* Action item *
Ignoring the pictures, copy the data exactly.

==== Data supplied

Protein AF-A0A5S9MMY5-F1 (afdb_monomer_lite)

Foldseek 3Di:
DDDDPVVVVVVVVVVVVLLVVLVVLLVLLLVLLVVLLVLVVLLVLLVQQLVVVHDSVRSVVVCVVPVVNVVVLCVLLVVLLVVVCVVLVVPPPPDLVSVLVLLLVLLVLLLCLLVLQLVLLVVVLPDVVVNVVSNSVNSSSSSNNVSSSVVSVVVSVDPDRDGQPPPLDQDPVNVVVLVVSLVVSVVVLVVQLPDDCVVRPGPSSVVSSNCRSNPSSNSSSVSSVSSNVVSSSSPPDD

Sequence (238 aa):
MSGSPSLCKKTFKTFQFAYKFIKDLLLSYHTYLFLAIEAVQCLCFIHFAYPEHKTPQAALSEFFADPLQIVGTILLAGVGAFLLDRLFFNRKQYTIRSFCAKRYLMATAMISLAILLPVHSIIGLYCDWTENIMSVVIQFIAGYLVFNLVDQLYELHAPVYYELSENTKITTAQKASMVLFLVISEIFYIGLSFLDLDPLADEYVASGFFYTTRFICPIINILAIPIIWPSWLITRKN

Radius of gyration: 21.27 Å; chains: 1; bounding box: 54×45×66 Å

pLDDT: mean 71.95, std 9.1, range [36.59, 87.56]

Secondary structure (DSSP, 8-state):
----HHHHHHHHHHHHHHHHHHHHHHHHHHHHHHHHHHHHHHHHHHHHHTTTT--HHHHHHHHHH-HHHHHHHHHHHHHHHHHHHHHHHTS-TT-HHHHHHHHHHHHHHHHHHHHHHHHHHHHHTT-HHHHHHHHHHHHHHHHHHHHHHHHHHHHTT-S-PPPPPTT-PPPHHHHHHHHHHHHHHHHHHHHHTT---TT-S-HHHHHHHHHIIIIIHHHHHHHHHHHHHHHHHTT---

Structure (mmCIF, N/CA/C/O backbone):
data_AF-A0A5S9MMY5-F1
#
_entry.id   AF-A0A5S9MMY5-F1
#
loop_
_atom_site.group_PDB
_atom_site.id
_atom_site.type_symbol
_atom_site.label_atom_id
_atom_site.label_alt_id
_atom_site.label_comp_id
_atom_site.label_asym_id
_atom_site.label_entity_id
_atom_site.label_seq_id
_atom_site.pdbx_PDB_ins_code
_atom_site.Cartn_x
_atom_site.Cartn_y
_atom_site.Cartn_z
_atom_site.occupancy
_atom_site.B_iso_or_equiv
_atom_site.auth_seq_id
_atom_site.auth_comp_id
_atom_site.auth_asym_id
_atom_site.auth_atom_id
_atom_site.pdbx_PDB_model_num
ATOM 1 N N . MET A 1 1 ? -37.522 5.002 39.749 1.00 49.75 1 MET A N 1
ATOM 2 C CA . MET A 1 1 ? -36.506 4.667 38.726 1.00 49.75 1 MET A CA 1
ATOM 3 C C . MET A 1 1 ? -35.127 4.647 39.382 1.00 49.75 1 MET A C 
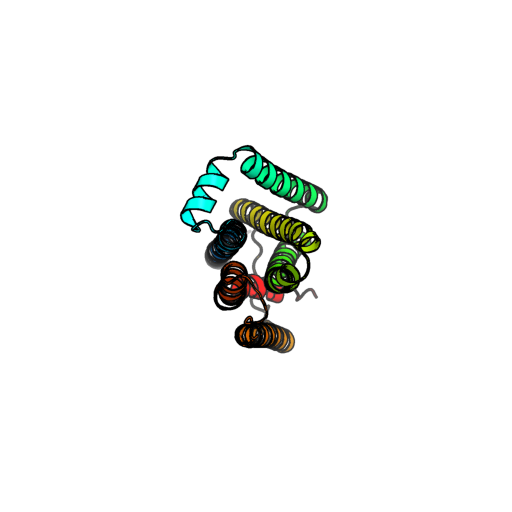1
ATOM 5 O O . MET A 1 1 ? -34.428 5.647 39.362 1.00 49.75 1 MET A O 1
ATOM 9 N N . SER A 1 2 ? -34.750 3.543 40.031 1.00 51.12 2 SER A N 1
ATOM 10 C CA . SER A 1 2 ? -33.409 3.362 40.605 1.00 51.12 2 SER A CA 1
ATOM 11 C C . SER A 1 2 ? -32.543 2.601 39.600 1.00 51.12 2 SER A C 1
ATOM 13 O O . SER A 1 2 ? -32.471 1.373 39.627 1.00 51.12 2 SER A O 1
ATOM 15 N N . GLY A 1 3 ? -31.945 3.323 38.651 1.00 55.62 3 GLY A N 1
ATOM 16 C CA . GLY A 1 3 ? -30.946 2.742 37.755 1.00 55.62 3 GLY A CA 1
ATOM 17 C C . GLY A 1 3 ? -29.733 2.301 38.572 1.00 55.62 3 GLY A C 1
ATOM 18 O O . GLY A 1 3 ? -29.120 3.122 39.249 1.00 55.62 3 GLY A O 1
ATOM 19 N N . SER A 1 4 ? -29.411 1.005 38.548 1.00 53.81 4 SER A N 1
ATOM 20 C CA . SER A 1 4 ? -28.277 0.462 39.298 1.00 53.81 4 SER A CA 1
ATOM 21 C C . SER A 1 4 ? -26.967 1.147 38.864 1.00 53.81 4 SER A C 1
ATOM 23 O O . SER A 1 4 ? -26.619 1.083 37.679 1.00 53.81 4 SER A O 1
ATOM 25 N N . PRO A 1 5 ? -26.190 1.748 39.786 1.00 61.25 5 PRO A N 1
ATOM 26 C CA . PRO A 1 5 ? -24.915 2.397 39.466 1.00 61.25 5 PRO A CA 1
ATOM 27 C C . PRO A 1 5 ? -23.871 1.433 38.871 1.00 61.25 5 PRO A C 1
ATOM 29 O O . PRO A 1 5 ? -22.894 1.881 38.265 1.00 61.25 5 PRO A O 1
ATOM 32 N N . SER A 1 6 ? -24.073 0.112 38.981 1.00 63.31 6 SER A N 1
ATOM 33 C CA . SER A 1 6 ? -23.209 -0.887 38.339 1.00 63.31 6 SER A CA 1
ATOM 34 C C . SER A 1 6 ? -23.392 -0.961 36.819 1.00 63.31 6 SER A C 1
ATOM 36 
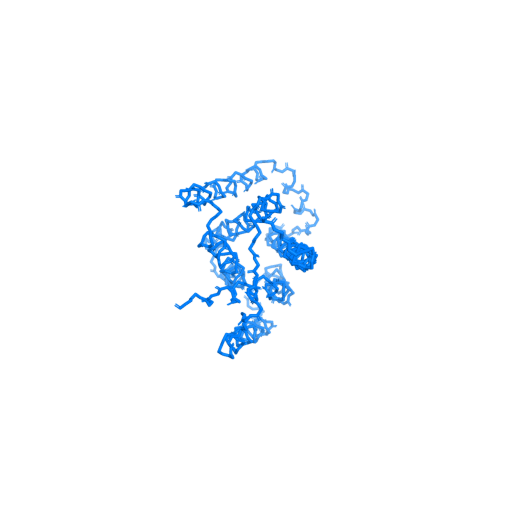O O . SER A 1 6 ? -22.416 -1.208 36.109 1.00 63.31 6 SER A O 1
ATOM 38 N N . LEU A 1 7 ? -24.598 -0.686 36.303 1.00 56.69 7 LEU A N 1
ATOM 39 C CA . LEU A 1 7 ? -24.874 -0.709 34.864 1.00 56.69 7 LEU A CA 1
ATOM 40 C C . LEU A 1 7 ? -24.182 0.472 34.166 1.00 56.69 7 LEU A C 1
ATOM 42 O O . LEU A 1 7 ? -23.499 0.285 33.167 1.00 56.69 7 LEU A O 1
ATOM 46 N N . CYS A 1 8 ? -24.260 1.666 34.765 1.00 57.12 8 CYS A N 1
ATOM 47 C CA . CYS A 1 8 ? -23.638 2.885 34.239 1.00 57.12 8 CYS A CA 1
ATOM 48 C C . CYS A 1 8 ? -22.104 2.765 34.135 1.00 57.12 8 CYS A C 1
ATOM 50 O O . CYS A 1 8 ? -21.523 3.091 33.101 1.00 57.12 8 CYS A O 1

========

* Expected answer *
Protein AF-A0A5S9MMY5-F1 (afdb_monomer_lite)

Foldseek 3Di:
DDDDPVVVVVVVVVVVVLLVVLVVLLVLLLVLLVVLLVLVVLLVLLVQQLVVVHDSVRSVVVCVVPVVNVVVLCVLLVVLLVVVCVVLVVPPPPDLVSVLVLLLVLLVLLLCLLVLQLVLLVVVLPDVVVNVVSNSVNSSSSSNNVSSSVVSVVVSVDPDRDGQPPPLDQDPVNVVVLVVSLVVSVVVLVVQLPDDCVVRPGPSSVVSSNCRSNPSSNSSSVSSVSSNVVSSSSPPDD

Sequence (238 aa):
MSGSPSLCKKTFKTFQFAYKFIKDLLLSYHTYLFLAIEAVQCLCFIHFAYPEHKTPQAALSEFFADPLQIVGTILLAGVGAFLLDRLFFNRKQYTIRSFCAKRYLMATAMISLAILLPVHSIIGLYCDWTENIMSVVIQFIAGYLVFNLVDQLYELHAPVYYELSENTKITTAQKASMVLFLVISEIFYIGLSFLDLDPLADEYVASGFFYTTRFICPIINILAIPIIWPSWLITRKN

Radius of gyration: 21.27 Å; chains: 1; bounding box: 54×45×66 Å

pLDDT: mean 71.95, std 9.1, range [36.59, 87.56]

Secondary structure (DSSP, 8-state):
----HHHHHHHHHHHHHHHHHHHHHHHHHHHHHHHHHHHHHHHHHHHHHTTTT--HHHHHHHHHH-HHHHHHHHHHHHHHHHHHHHHHHTS-TT-HHHHHHHHHHHHHHHHHHHHHHHHHHHHHTT-HHHHHHHHHHHHHHHHHHHHHHHHHHHHTT-S-PPPPPTT-PPPHHHHHHHHHHHHHHHHHHHHHTT---TT-S-HHHHHHHHHIIIIIHHHHHHHHHHHHHHHHHTT---

Structure (mmCIF, N/CA/C/O backbone):
data_AF-A0A5S9MMY5-F1
#
_entry.id   AF-A0A5S9MMY5-F1
#
loop_
_atom_site.group_PDB
_atom_site.id
_atom_site.type_symbol
_atom_site.label_atom_id
_atom_site.label_alt_id
_atom_site.label_comp_id
_atom_site.label_asym_id
_atom_site.label_entity_id
_atom_site.label_seq_id
_atom_site.pdbx_PDB_ins_code
_atom_site.Cartn_x
_atom_site.Cartn_y
_atom_site.Cartn_z
_atom_site.occupancy
_atom_site.B_iso_or_equiv
_atom_site.auth_seq_id
_atom_site.auth_comp_id
_atom_site.auth_asym_id
_atom_site.auth_atom_id
_atom_site.pdbx_PDB_model_num
ATOM 1 N N . MET A 1 1 ? -37.522 5.002 39.749 1.00 49.75 1 MET A N 1
ATOM 2 C CA . MET A 1 1 ? -36.506 4.667 38.726 1.00 49.75 1 MET A CA 1
ATOM 3 C C . MET A 1 1 ? -35.127 4.647 39.382 1.00 49.75 1 MET A C 
1
ATOM 5 O O . MET A 1 1 ? -34.428 5.647 39.362 1.00 49.75 1 MET A O 1
ATOM 9 N N . SER A 1 2 ? -34.750 3.543 40.031 1.00 51.12 2 SER A N 1
ATOM 10 C CA . SER A 1 2 ? -33.409 3.362 40.605 1.00 51.12 2 SER A CA 1
ATOM 11 C C . SER A 1 2 ? -32.543 2.601 39.600 1.00 51.12 2 SER A C 1
ATOM 13 O O . SER A 1 2 ? -32.471 1.373 39.627 1.00 51.12 2 SER A O 1
ATOM 15 N N . GLY A 1 3 ? -31.945 3.323 38.651 1.00 55.62 3 GLY A N 1
ATOM 16 C CA . GLY A 1 3 ? -30.946 2.742 37.755 1.00 55.62 3 GLY A CA 1
ATOM 17 C C . GLY A 1 3 ? -29.733 2.301 38.572 1.00 55.62 3 GLY A C 1
ATOM 18 O O . GLY A 1 3 ? -29.120 3.122 39.249 1.00 55.62 3 GLY A O 1
ATOM 19 N N . SER A 1 4 ? -29.411 1.005 38.548 1.00 53.81 4 SER A N 1
ATOM 20 C CA . SER A 1 4 ? -28.277 0.462 39.298 1.00 53.81 4 SER A CA 1
ATOM 21 C C . SER A 1 4 ? -26.967 1.147 38.864 1.00 53.81 4 SER A C 1
ATOM 23 O O . SER A 1 4 ? -26.619 1.083 37.679 1.00 53.81 4 SER A O 1
ATOM 25 N N . PRO A 1 5 ? -26.190 1.748 39.786 1.00 61.25 5 PRO A N 1
ATOM 26 C CA . PRO A 1 5 ? -24.915 2.397 39.466 1.00 61.25 5 PRO A CA 1
ATOM 27 C C . PRO A 1 5 ? -23.871 1.433 38.871 1.00 61.25 5 PRO A C 1
ATOM 29 O O . PRO A 1 5 ? -22.894 1.881 38.265 1.00 61.25 5 PRO A O 1
ATOM 32 N N . SER A 1 6 ? -24.073 0.112 38.981 1.00 63.31 6 SER A N 1
ATOM 33 C CA . SER A 1 6 ? -23.209 -0.887 38.339 1.00 63.31 6 SER A CA 1
ATOM 34 C C . SER A 1 6 ? -23.392 -0.961 36.819 1.00 63.31 6 SER A C 1
ATOM 36 
O O . SER A 1 6 ? -22.416 -1.208 36.109 1.00 63.31 6 SER A O 1
ATOM 38 N N . LEU A 1 7 ? -24.598 -0.686 36.303 1.00 56.69 7 LEU A N 1
ATOM 39 C CA . LEU A 1 7 ? -24.874 -0.709 34.864 1.00 56.69 7 LEU A CA 1
ATOM 40 C C . LEU A 1 7 ? -24.182 0.472 34.166 1.00 56.69 7 LEU A C 1
ATOM 42 O O . LEU A 1 7 ? -23.499 0.285 33.167 1.00 56.69 7 LEU A O 1
ATOM 46 N N . CYS A 1 8 ? -24.260 1.666 34.765 1.00 57.12 8 CYS A N 1
ATOM 47 C CA . CYS A 1 8 ? -23.638 2.885 34.239 1.00 57.12 8 CYS A CA 1
ATOM 48 C C . CYS A 1 8 ? -22.104 2.765 34.135 1.00 57.12 8 CYS A C 1
ATOM 50 O O . CYS A 1 8 ? -21.523 3.091 33.101 1.00 57.12 8 CYS A O 1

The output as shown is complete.